Ketahanan Pangan oleh Peladang, Bukan Solusi Palsu Food Estate

oleh -
oleh
Ketahanan Pangan oleh Peladang, Bukan Solusi Palsu Food Estate 1

Palangka Raya (Dayak News) – Pemerintah harus menghentikan dan mengevaluasi proyek food estate di Kalimantan Tengah. Food estate tidak menjawab kebutuhan dan tantangan pemenuhan pangan masyarakat Kalimantan Tengah.

Dalam Press Release yang diterima redaksi Dayak News. Selasa (17/10/2023). Walhi Kalimantan Tengah berpendapat bahwa, Proyek Ini Justru Hanya Memperparah Krisis Ekologis Yang Menjadi Pemicu Kebakaran Hutan Lahan Dan Bencana Polusi Asap, Kegiatan Pertanian Dengan Food Estate Hanya Akan Merusak Ekositem Hutan Dan Gambut Di Kalimantan Tengah.

Produksi beras pada 2022 untuk konsumsi pangan penduduk mencapai 204,29 ribu ton, mengalami penurunan sebanyak 22,14 ribu ton atau 9,78 persen dibandingkan produksi beras di 2021 yang sebesar 226,43 ton. Cita-cita dan narasi ketahanan pangan oleh pemerintah melalaui program strategis nasional food estate tidak menjawab tantangan pangan bagi masyarakat kususnya masyarakt adat terutama wilayah Kalimantan Tengah.

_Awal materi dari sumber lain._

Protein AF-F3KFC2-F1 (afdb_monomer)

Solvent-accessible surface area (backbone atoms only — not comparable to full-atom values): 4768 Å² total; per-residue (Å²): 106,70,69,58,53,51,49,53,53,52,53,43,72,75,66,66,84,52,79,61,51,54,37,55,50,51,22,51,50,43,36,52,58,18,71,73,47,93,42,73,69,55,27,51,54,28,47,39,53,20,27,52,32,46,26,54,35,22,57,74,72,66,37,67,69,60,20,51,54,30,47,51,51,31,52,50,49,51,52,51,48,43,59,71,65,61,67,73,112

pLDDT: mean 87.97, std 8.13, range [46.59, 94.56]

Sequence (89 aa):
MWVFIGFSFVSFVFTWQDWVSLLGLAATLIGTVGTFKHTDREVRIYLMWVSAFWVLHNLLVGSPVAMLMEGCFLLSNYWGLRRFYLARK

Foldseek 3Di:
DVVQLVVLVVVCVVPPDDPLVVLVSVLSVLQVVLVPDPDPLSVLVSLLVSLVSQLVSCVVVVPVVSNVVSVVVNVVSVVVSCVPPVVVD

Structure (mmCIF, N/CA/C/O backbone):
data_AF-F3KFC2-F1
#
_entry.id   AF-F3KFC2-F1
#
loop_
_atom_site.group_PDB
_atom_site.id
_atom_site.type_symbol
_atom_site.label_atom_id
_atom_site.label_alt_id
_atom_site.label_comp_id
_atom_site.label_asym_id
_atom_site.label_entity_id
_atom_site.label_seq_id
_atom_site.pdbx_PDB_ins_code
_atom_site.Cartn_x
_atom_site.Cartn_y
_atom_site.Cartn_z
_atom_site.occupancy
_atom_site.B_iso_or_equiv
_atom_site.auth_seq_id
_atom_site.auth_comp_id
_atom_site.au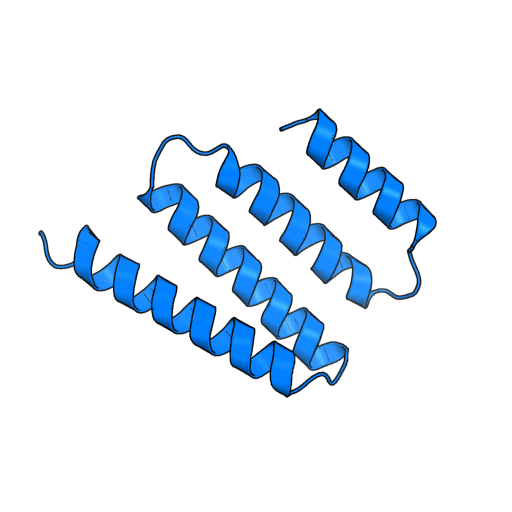th_asym_id
_atom_site.auth_atom_id
_atom_site.pdbx_PDB_model_num
ATOM 1 N N . MET A 1 1 ? -8.421 2.355 -12.837 1.00 84.56 1 MET A N 1
ATOM 2 C CA . MET A 1 1 ? -7.847 3.080 -11.680 1.00 84.56 1 MET A CA 1
ATOM 3 C C . MET A 1 1 ? -8.887 3.896 -10.912 1.00 84.56 1 MET A C 1
ATOM 5 O O . MET A 1 1 ? -9.179 3.534 -9.784 1.00 84.56 1 MET A O 1
ATOM 9 N N . TRP A 1 2 ? -9.484 4.942 -11.499 1.00 86.12 2 TRP A N 1
ATOM 10 C CA . TRP A 1 2 ? -10.377 5.873 -10.781 1.00 86.12 2 TRP A CA 1
ATOM 11 C C . TRP A 1 2 ? -11.601 5.225 -10.120 1.00 86.12 2 TRP A C 1
ATOM 13 O O . TRP A 1 2 ? -11.917 5.552 -8.983 1.00 86.12 2 TRP A O 1
ATOM 23 N N . VAL A 1 3 ? -12.228 4.249 -10.782 1.00 91.44 3 VAL A N 1
ATOM 24 C CA . VAL A 1 3 ? -13.358 3.490 -10.215 1.00 91.44 3 VAL A CA 1
ATOM 25 C C . VAL A 1 3 ? -12.946 2.701 -8.965 1.00 91.44 3 VAL A C 1
ATOM 27 O O . VAL A 1 3 ? -13.660 2.717 -7.971 1.00 91.44 3 VAL A O 1
ATOM 30 N N . PHE A 1 4 ? -11.767 2.070 -8.977 1.00 90.62 4 PHE A N 1
ATOM 31 C CA . PHE A 1 4 ? -11.245 1.330 -7.821 1.00 90.62 4 PHE A CA 1
ATOM 32 C C . PHE A 1 4 ? -10.917 2.256 -6.652 1.00 90.62 4 PHE A C 1
ATOM 34 O O . PHE A 1 4 ? -11.249 1.940 -5.520 1.00 90.62 4 PHE A O 1
ATOM 41 N N . ILE A 1 5 ? -10.330 3.425 -6.930 1.00 90.62 5 ILE A N 1
ATOM 42 C CA . ILE A 1 5 ? -10.090 4.451 -5.907 1.00 90.62 5 ILE A CA 1
ATOM 43 C C . ILE A 1 5 ? -11.418 4.897 -5.283 1.00 90.62 5 ILE A C 1
ATOM 45 O O . ILE A 1 5 ? -11.527 4.945 -4.061 1.00 90.62 5 ILE A O 1
ATOM 49 N N . GLY A 1 6 ? -12.434 5.165 -6.112 1.00 90.25 6 GLY A N 1
ATOM 50 C CA . GLY A 1 6 ? -13.775 5.518 -5.648 1.00 90.25 6 GLY A CA 1
ATOM 51 C C . GLY A 1 6 ? -14.382 4.441 -4.749 1.00 90.25 6 GLY A C 1
ATOM 52 O O . GLY A 1 6 ? -14.823 4.752 -3.646 1.00 90.25 6 GLY A O 1
ATOM 53 N N . PHE A 1 7 ? -14.333 3.171 -5.166 1.00 91.50 7 PHE A N 1
ATOM 54 C CA . PHE A 1 7 ? -14.814 2.062 -4.340 1.00 91.50 7 PHE A CA 1
ATOM 55 C C . PHE A 1 7 ? -14.048 1.927 -3.023 1.00 91.50 7 PHE A C 1
ATOM 57 O O . PHE A 1 7 ? -14.688 1.780 -1.988 1.00 91.50 7 PHE A O 1
ATOM 64 N N . SER A 1 8 ? -12.718 2.052 -3.026 1.00 89.00 8 SER A N 1
ATOM 65 C CA . SER A 1 8 ? -11.917 2.002 -1.796 1.00 89.00 8 SER A CA 1
ATOM 66 C C . SER A 1 8 ? -12.313 3.096 -0.802 1.00 89.00 8 SER A C 1
ATOM 68 O O . SER A 1 8 ? -12.423 2.822 0.390 1.00 89.00 8 SER A O 1
ATOM 70 N N . PHE A 1 9 ? -12.585 4.317 -1.277 1.00 90.00 9 PHE A N 1
ATOM 71 C CA . PHE A 1 9 ? -13.089 5.400 -0.426 1.00 90.00 9 PHE A CA 1
ATOM 72 C C . PHE A 1 9 ? -14.492 5.117 0.113 1.00 90.00 9 PHE A C 1
ATOM 74 O O . PHE A 1 9 ? -14.745 5.338 1.293 1.00 90.00 9 PHE A O 1
ATOM 81 N N . VAL A 1 10 ? -15.395 4.606 -0.725 1.00 91.12 10 VAL A N 1
ATOM 82 C CA . VAL A 1 10 ? -16.755 4.250 -0.299 1.00 91.12 10 VAL A CA 1
ATOM 83 C C . VAL A 1 10 ? -16.710 3.160 0.772 1.00 91.12 10 VAL A C 1
ATOM 85 O O . VAL A 1 10 ? -17.271 3.345 1.849 1.00 91.12 10 VAL A O 1
ATOM 88 N N . SER A 1 11 ? -15.990 2.061 0.529 1.00 88.25 11 SER A N 1
ATOM 89 C CA . SER A 1 11 ? -15.805 0.983 1.508 1.00 88.25 11 SER A CA 1
ATOM 90 C C . SER A 1 11 ? -15.219 1.501 2.817 1.00 88.25 11 SER A C 1
ATOM 92 O O . SER A 1 11 ? -15.682 1.136 3.891 1.00 88.25 11 SER A O 1
ATOM 94 N N . PHE A 1 12 ? -14.246 2.404 2.736 1.00 89.75 12 PHE A N 1
ATOM 95 C CA . PHE A 1 12 ? -13.637 3.005 3.908 1.00 89.75 12 PHE A CA 1
ATOM 96 C C . PHE A 1 12 ? -14.608 3.851 4.736 1.00 89.75 12 PHE A C 1
ATOM 98 O O . PHE A 1 12 ? -14.615 3.723 5.953 1.00 89.75 12 PHE A O 1
ATOM 105 N N . VAL A 1 13 ? -15.465 4.658 4.104 1.00 89.19 13 VAL A N 1
ATOM 106 C CA . VAL A 1 13 ? -16.496 5.438 4.815 1.00 89.19 13 VAL A CA 1
ATOM 107 C C . VAL A 1 13 ? -17.485 4.521 5.544 1.00 89.19 13 VAL A C 1
ATOM 109 O O . VAL A 1 13 ? -17.906 4.842 6.650 1.00 89.19 13 VAL A O 1
ATOM 112 N N . PHE A 1 14 ? -17.827 3.367 4.963 1.00 87.38 14 PHE A N 1
ATOM 113 C CA . PHE A 1 14 ? -18.757 2.413 5.576 1.00 87.38 14 PHE A CA 1
ATOM 114 C C . PHE A 1 14 ? -18.131 1.522 6.656 1.00 87.38 14 PHE A C 1
ATOM 116 O O . PHE A 1 14 ? -18.831 1.096 7.570 1.00 87.38 14 PHE A O 1
ATOM 123 N N . THR A 1 15 ? -16.842 1.198 6.549 1.00 85.88 15 THR A N 1
ATOM 124 C CA . THR A 1 15 ? -16.141 0.264 7.453 1.00 85.88 15 THR A CA 1
ATOM 125 C C . THR A 1 15 ? -15.187 0.981 8.411 1.00 85.88 15 THR A C 1
ATOM 127 O O . THR A 1 15 ? -14.422 0.334 9.121 1.00 85.88 15 THR A O 1
ATOM 130 N N . TRP A 1 16 ? -15.213 2.316 8.458 1.00 84.75 16 TRP A N 1
ATOM 131 C CA . TRP A 1 16 ? -14.372 3.078 9.374 1.00 84.75 16 TRP A CA 1
ATOM 132 C C . TRP A 1 16 ? -14.673 2.690 10.823 1.00 84.75 16 TRP A C 1
ATOM 134 O O . TRP A 1 16 ? -15.789 2.878 11.306 1.00 84.75 16 TRP A O 1
ATOM 144 N N . GLN A 1 17 ? -13.653 2.214 11.534 1.00 79.94 17 GLN A N 1
ATOM 145 C CA . GLN A 1 17 ? -13.731 1.954 12.974 1.00 79.94 17 GLN A CA 1
ATOM 146 C C . GLN A 1 17 ? -12.696 2.773 13.745 1.00 79.94 17 GLN A C 1
ATOM 148 O O . GLN A 1 17 ? -13.046 3.441 14.710 1.00 79.94 17 GLN A O 1
ATOM 153 N N . ASP A 1 18 ? -11.459 2.826 13.248 1.00 84.69 18 ASP A N 1
ATOM 154 C CA . ASP A 1 18 ? -10.336 3.459 13.944 1.00 84.69 18 ASP A CA 1
ATOM 155 C C . ASP A 1 18 ? -9.425 4.252 13.010 1.00 84.69 18 ASP A C 1
ATOM 157 O O . ASP A 1 18 ? -9.349 3.986 11.809 1.00 84.69 18 ASP A O 1
ATOM 161 N N . TRP A 1 19 ? -8.633 5.160 13.592 1.00 87.06 19 TRP A N 1
ATOM 162 C CA . TRP A 1 19 ? -7.589 5.920 12.891 1.00 87.06 19 TRP A CA 1
ATOM 163 C C . TRP A 1 19 ? -6.557 5.022 12.194 1.00 87.06 19 TRP A C 1
ATOM 165 O O . TRP A 1 19 ? -6.004 5.408 11.168 1.00 87.06 19 TRP A O 1
ATOM 175 N N . VAL A 1 20 ? -6.336 3.803 12.695 1.00 88.25 20 VAL A N 1
ATOM 176 C CA . VAL A 1 20 ? -5.446 2.811 12.072 1.00 88.25 20 VAL A CA 1
ATOM 177 C C . VAL A 1 20 ? -5.955 2.401 10.685 1.00 88.25 20 VAL A C 1
ATOM 179 O O . VAL A 1 20 ? -5.155 2.171 9.779 1.00 88.25 20 VAL A O 1
ATOM 182 N N . SER A 1 21 ? -7.272 2.445 10.457 1.00 86.88 21 SER A N 1
ATOM 183 C CA . SER A 1 21 ? -7.888 2.145 9.157 1.00 86.88 21 SER A CA 1
ATOM 184 C C . SER A 1 21 ? -7.409 3.097 8.052 1.00 86.88 21 SER A C 1
ATOM 186 O O . SER A 1 21 ? -7.382 2.707 6.884 1.00 86.88 21 SER A O 1
ATOM 188 N N . LEU A 1 22 ? -6.981 4.327 8.391 1.00 89.81 22 LEU A N 1
ATOM 189 C CA . LEU A 1 22 ? -6.386 5.267 7.427 1.00 89.81 22 LEU A CA 1
ATOM 190 C C . LEU A 1 22 ? -5.121 4.699 6.782 1.00 89.81 22 LEU A C 1
ATOM 192 O O . LEU A 1 22 ? -4.882 4.940 5.600 1.00 89.81 22 LEU A O 1
ATOM 196 N N . LEU A 1 23 ? -4.319 3.937 7.534 1.00 90.81 23 LEU A N 1
ATOM 197 C CA . LEU A 1 23 ? -3.125 3.282 6.998 1.00 90.81 23 LEU A CA 1
ATOM 198 C C . LEU A 1 23 ? -3.510 2.193 5.994 1.00 90.81 23 LEU A C 1
ATOM 200 O O . LEU A 1 23 ? -2.881 2.089 4.943 1.00 90.81 23 LEU A O 1
ATOM 204 N N . GLY A 1 24 ? -4.578 1.440 6.279 1.00 90.81 24 GLY A N 1
ATOM 205 C CA . GLY A 1 24 ? -5.147 0.453 5.359 1.00 90.81 24 GLY A CA 1
ATOM 206 C C . GLY A 1 24 ? -5.683 1.094 4.074 1.00 90.81 24 GLY A C 1
ATOM 207 O O . GLY A 1 24 ? -5.394 0.618 2.973 1.00 90.81 24 GLY A O 1
ATOM 208 N N . LEU A 1 25 ? -6.384 2.229 4.182 1.00 92.12 25 LEU A N 1
ATOM 209 C CA . LEU A 1 25 ? -6.806 3.004 3.012 1.00 92.12 25 LEU A CA 1
ATOM 210 C C . LEU A 1 25 ? -5.596 3.494 2.207 1.00 92.12 25 LEU A C 1
ATOM 212 O O . LEU A 1 25 ? -5.554 3.292 0.994 1.00 92.12 25 LEU A O 1
ATOM 216 N N . ALA A 1 26 ? -4.603 4.102 2.861 1.00 93.19 26 ALA A N 1
ATOM 217 C CA . ALA A 1 26 ? -3.396 4.590 2.201 1.00 93.19 26 ALA A CA 1
ATOM 218 C C . ALA A 1 26 ? -2.667 3.460 1.459 1.00 93.19 26 ALA A C 1
ATOM 220 O O . ALA A 1 26 ? -2.348 3.612 0.279 1.00 93.19 26 ALA A O 1
ATOM 221 N N . ALA A 1 27 ? -2.488 2.300 2.099 1.00 92.69 27 ALA A N 1
ATOM 222 C CA . ALA A 1 27 ? -1.897 1.119 1.476 1.00 92.69 27 ALA A CA 1
ATOM 223 C C . ALA A 1 27 ? -2.696 0.666 0.243 1.00 92.69 27 ALA A C 1
ATOM 225 O O . ALA A 1 27 ? -2.123 0.385 -0.808 1.00 92.69 27 ALA A O 1
ATOM 226 N N . THR A 1 28 ? -4.026 0.668 0.331 1.00 92.81 28 THR A N 1
ATOM 227 C CA . THR A 1 28 ? -4.914 0.262 -0.769 1.00 92.81 28 THR A CA 1
ATOM 228 C C . THR A 1 28 ? -4.863 1.247 -1.943 1.00 92.81 28 THR A C 1
ATOM 230 O O . THR A 1 28 ? -4.834 0.837 -3.107 1.00 92.81 28 THR A O 1
ATOM 233 N N . LEU A 1 29 ? -4.795 2.553 -1.668 1.00 93.56 29 LEU A N 1
ATOM 234 C CA . LEU A 1 29 ? -4.653 3.596 -2.688 1.00 93.56 29 LEU A CA 1
ATOM 235 C C . LEU A 1 29 ? -3.298 3.506 -3.395 1.00 93.56 29 LEU A C 1
ATOM 237 O O . LEU A 1 29 ? -3.250 3.505 -4.626 1.00 93.56 29 LEU A O 1
ATOM 241 N N . ILE A 1 30 ? -2.209 3.369 -2.631 1.00 92.94 30 ILE A N 1
ATOM 242 C CA . ILE A 1 30 ? -0.853 3.187 -3.168 1.00 92.94 30 ILE A CA 1
ATOM 243 C C . ILE A 1 30 ? -0.793 1.912 -4.016 1.00 92.94 30 ILE A C 1
ATOM 245 O O . ILE A 1 30 ? -0.243 1.945 -5.116 1.00 92.94 30 ILE A O 1
ATOM 249 N N . GLY A 1 31 ? -1.401 0.816 -3.552 1.00 92.38 31 GLY A N 1
ATOM 250 C CA . GLY A 1 31 ? -1.456 -0.450 -4.282 1.00 92.38 31 GLY A CA 1
ATOM 251 C C . GLY A 1 31 ? -2.220 -0.327 -5.590 1.00 92.38 31 GLY A C 1
ATOM 252 O O . GLY A 1 31 ? -1.709 -0.724 -6.633 1.00 92.38 31 GLY A O 1
ATOM 253 N N . THR A 1 32 ? -3.381 0.329 -5.563 1.00 92.88 32 THR A N 1
ATOM 254 C CA . THR A 1 32 ? -4.169 0.595 -6.771 1.00 92.88 32 THR A CA 1
ATOM 255 C C . THR A 1 32 ? -3.349 1.402 -7.775 1.00 92.88 32 THR A C 1
ATOM 257 O O . THR A 1 32 ? -3.235 1.001 -8.928 1.00 92.88 32 THR A O 1
ATOM 260 N N . VAL A 1 33 ? -2.722 2.506 -7.354 1.00 91.62 33 VAL A N 1
ATOM 261 C CA . VAL A 1 33 ? -1.860 3.314 -8.236 1.00 91.62 33 VAL A CA 1
ATOM 262 C C . VAL A 1 33 ? -0.687 2.492 -8.771 1.00 91.62 33 VAL A C 1
ATOM 264 O O . VAL A 1 33 ? -0.379 2.589 -9.957 1.00 91.62 33 VAL A O 1
ATOM 267 N N . GLY A 1 34 ? -0.067 1.669 -7.924 1.00 89.94 34 GLY A N 1
ATOM 268 C CA . GLY A 1 34 ? 1.039 0.787 -8.280 1.00 89.94 34 GLY A CA 1
ATOM 269 C C . GLY A 1 34 ? 0.677 -0.227 -9.360 1.00 89.94 34 GLY A C 1
ATOM 270 O O . GLY A 1 34 ? 1.430 -0.374 -10.315 1.00 89.94 34 GLY A O 1
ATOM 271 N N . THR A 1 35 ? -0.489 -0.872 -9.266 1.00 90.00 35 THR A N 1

Karena akar masalah ketahanan pangan di Kalimantan tengah adalah perlindungan dan pengakuan pemerintah terhadap lahan pertanian serta praktek pertanian yang dilakukan oleh petani peladang. kondisi hari ini yang menjadi fakta di kampung-kampung adalah semakin banyak lahan pertanian produktif untuk pangan yang beralhi fungsi menjadi lahan perkebunan atau lainya karena di berikan izin kepada investasi lahan skala luas.

Selain itu alih fungsi lahan pertanian juga terjadi karena pembatasan bahkan pelarangan praktek sistem pertanian lokal oleh aturan dan kebijakan pemerintah, hal ini menjadi tantangan utama masyarakat adat terkait pemenuhan dan ketahanan pangan di Kalimantan Tengah.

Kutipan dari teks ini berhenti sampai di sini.